Améliorer les traitements et les soins destinés aux personnes atteintes de SP en optimisant la prise de décisions en matière de traitement au profit des personnes qui ont la SP et des fournisseurs de soins de santé, en procédant à l’évaluation de nouveaux traitements contre la SP axés sur la réparation et la régénérescence des cellules nerveuses endommagées, ainsi qu’en déterminant les répercussions des maladies concomitantes (on parle alors de comorbidité, soit de la présence de plus d’une affection chez une personne), comme la COVID-19 et le cancer, parmi les personnes qui vivent avec la SP ou une maladie connexe.

  • La Dre Ann Yeh, de l’Hôpital pour enfants malades de Toronto, affilié à l’Université de Toronto, mène actuellement un essai clinique pilote sur la metformine comme agent thérapeutique capable de promouvoir la réparation de la substance blanche endommagée.

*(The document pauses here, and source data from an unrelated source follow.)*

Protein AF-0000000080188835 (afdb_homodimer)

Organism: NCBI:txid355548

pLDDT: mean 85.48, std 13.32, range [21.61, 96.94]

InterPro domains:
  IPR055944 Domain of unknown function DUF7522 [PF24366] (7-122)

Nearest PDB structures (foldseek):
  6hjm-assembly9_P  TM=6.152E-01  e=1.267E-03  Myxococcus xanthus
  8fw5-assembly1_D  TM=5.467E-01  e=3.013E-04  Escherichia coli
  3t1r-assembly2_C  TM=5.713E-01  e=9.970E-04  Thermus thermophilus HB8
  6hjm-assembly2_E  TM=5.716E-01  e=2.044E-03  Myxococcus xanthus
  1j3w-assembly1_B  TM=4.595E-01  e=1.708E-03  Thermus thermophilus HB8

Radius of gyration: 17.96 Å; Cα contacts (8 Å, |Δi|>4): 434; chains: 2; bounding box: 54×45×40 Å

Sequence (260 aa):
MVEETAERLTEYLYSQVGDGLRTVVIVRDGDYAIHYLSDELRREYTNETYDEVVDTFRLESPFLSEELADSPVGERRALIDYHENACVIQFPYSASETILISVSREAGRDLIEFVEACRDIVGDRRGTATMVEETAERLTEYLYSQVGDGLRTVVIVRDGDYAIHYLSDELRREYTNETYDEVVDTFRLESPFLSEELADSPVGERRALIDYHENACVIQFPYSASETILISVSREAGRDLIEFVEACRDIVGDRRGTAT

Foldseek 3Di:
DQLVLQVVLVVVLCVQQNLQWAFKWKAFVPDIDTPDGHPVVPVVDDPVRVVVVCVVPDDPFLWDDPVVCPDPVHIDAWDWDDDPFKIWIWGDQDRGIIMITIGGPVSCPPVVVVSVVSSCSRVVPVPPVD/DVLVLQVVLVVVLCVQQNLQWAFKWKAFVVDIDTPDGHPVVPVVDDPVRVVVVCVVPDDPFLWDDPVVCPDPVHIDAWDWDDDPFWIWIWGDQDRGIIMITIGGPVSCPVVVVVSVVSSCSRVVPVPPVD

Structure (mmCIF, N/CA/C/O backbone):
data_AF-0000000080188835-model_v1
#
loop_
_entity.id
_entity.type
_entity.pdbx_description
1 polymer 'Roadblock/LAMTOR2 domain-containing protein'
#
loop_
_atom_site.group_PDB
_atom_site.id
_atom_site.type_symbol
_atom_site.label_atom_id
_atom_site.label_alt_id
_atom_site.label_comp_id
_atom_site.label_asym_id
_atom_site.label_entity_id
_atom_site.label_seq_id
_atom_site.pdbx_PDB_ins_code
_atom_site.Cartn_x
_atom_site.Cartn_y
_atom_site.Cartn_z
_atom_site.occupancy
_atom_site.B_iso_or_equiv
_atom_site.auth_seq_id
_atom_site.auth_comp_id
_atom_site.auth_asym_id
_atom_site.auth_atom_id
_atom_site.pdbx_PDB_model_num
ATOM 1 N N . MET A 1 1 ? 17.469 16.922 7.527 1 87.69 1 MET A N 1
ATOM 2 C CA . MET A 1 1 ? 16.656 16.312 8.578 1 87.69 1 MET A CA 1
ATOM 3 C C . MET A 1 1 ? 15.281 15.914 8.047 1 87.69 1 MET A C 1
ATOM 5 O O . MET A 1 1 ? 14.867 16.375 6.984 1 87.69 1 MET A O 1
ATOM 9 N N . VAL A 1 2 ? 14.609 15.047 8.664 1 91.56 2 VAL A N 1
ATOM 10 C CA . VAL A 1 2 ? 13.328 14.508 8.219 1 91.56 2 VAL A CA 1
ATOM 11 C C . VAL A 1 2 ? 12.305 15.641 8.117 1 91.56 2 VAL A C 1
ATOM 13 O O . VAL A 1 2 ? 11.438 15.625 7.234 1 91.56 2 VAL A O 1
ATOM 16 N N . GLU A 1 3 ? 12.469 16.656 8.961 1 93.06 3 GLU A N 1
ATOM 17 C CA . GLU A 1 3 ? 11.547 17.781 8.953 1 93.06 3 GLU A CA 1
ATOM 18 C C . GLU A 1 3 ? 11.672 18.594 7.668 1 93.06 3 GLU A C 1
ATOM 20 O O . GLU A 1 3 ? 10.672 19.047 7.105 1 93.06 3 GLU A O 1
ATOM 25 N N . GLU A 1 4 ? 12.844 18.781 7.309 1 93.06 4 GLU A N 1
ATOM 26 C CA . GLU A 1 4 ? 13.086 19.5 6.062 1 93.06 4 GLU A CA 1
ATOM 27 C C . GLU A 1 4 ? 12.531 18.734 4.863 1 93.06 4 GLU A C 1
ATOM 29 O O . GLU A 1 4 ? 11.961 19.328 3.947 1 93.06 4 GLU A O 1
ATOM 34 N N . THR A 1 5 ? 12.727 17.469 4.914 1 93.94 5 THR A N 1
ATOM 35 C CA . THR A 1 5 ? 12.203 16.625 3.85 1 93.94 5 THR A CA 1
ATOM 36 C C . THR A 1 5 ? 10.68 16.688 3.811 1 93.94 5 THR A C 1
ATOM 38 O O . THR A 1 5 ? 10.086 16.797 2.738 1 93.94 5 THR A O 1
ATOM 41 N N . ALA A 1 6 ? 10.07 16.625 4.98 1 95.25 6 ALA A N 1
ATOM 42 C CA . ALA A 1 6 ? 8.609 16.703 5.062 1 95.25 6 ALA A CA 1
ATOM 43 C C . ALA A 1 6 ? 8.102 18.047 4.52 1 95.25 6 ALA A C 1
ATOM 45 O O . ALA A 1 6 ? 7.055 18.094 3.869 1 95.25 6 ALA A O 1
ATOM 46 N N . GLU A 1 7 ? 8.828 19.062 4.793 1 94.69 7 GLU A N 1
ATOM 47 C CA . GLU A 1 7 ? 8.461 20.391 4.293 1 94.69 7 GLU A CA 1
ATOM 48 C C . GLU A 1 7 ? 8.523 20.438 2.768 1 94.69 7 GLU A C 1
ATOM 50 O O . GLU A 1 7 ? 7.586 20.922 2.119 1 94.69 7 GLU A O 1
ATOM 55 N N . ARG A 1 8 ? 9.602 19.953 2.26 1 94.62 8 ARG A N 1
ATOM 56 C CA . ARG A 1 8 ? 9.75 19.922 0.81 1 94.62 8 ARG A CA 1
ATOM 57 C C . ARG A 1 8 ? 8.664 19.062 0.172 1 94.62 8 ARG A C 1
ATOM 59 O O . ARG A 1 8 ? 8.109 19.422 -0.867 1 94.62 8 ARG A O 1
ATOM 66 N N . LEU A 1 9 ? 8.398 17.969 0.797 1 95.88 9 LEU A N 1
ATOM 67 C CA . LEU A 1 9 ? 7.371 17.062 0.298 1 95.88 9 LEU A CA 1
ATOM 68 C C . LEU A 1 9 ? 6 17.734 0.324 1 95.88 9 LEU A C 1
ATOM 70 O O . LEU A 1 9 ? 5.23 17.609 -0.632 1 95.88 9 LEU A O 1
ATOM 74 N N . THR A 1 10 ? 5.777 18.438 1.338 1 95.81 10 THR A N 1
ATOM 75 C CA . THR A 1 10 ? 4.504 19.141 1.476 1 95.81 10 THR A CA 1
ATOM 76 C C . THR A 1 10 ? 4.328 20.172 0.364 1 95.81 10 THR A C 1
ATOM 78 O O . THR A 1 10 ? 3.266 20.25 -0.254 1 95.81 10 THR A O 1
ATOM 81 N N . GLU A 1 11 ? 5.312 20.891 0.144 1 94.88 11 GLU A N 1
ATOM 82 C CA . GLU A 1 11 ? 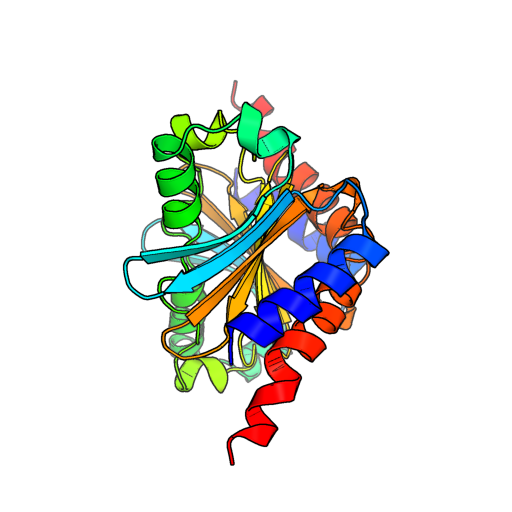5.266 21.906 -0.904 1 94.88 11 GLU A CA 1
ATOM 83 C C . GLU A 1 11 ? 5.031 21.281 -2.273 1 94.88 11 GLU A C 1
ATOM 85 O O . GLU A 1 11 ? 4.215 21.766 -3.057 1 94.88 11 GLU A O 1
ATOM 90 N N . TYR A 1 12 ? 5.738 20.297 -2.455 1 94.12 12 TYR A N 1
ATOM 91 C CA . TYR A 1 12 ? 5.578 19.578 -3.713 1 94.12 12 TYR A CA 1
ATOM 92 C C . TYR A 1 12 ? 4.16 19.047 -3.855 1 94.12 12 TYR A C 1
ATOM 94 O O . TYR A 1 12 ? 3.521 19.219 -4.895 1 94.12 12 TYR A O 1
ATOM 102 N N . LEU A 1 13 ? 3.623 18.406 -2.812 1 94.19 13 LEU A N 1
ATOM 103 C CA . LEU A 1 13 ? 2.305 17.781 -2.832 1 94.19 13 LEU A CA 1
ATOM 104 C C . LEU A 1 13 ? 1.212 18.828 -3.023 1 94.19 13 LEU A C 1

Cette étude constitue une étape essentielle à la réalisation d’un essai clinique à répartition aléatoire de plus grande envergure, qui permettra d’évaluer l’efficacité de la metformine – reconnue comme médicament sûr et abordable – dans le cadre d’une approche axée sur la réparation tissulaire en cas de SP. Pour en apprendre davantage à ce sujet, veuillez cliquer ici.
  • Dr Douglas Arnold, de l’Université McGill, a recours à l’intelligence artificielle pour tirer profit de données cliniques et d’imagerie recueillies auprès de plus de 10 000 personnes vivant avec la SP et ayant participé à des essais cliniques au cours des 20 dernières années – l’objectif étant de trouver le moyen de faire de meilleures prédictions quant au risque de poussées de SP et à l’aggravation de l’incapacité liée à cette maladie. Ce chercheur prévoit mettre à l’épreuve et consolider les résultats de ses travaux en se basant sur des données réelles issues de cliniques de SP. Les travaux menés par le Dr Arnold serviront de base à l’élaboration d’un outil d’aide à la prise de décisions cliniques qui sera destiné à permettre aux cliniciens et à leurs patients atteints de SP de prendre des décisions optimales et personnalisées en matière de traitement. Pour en savoir plus à ce propos, veuillez cliquer ici.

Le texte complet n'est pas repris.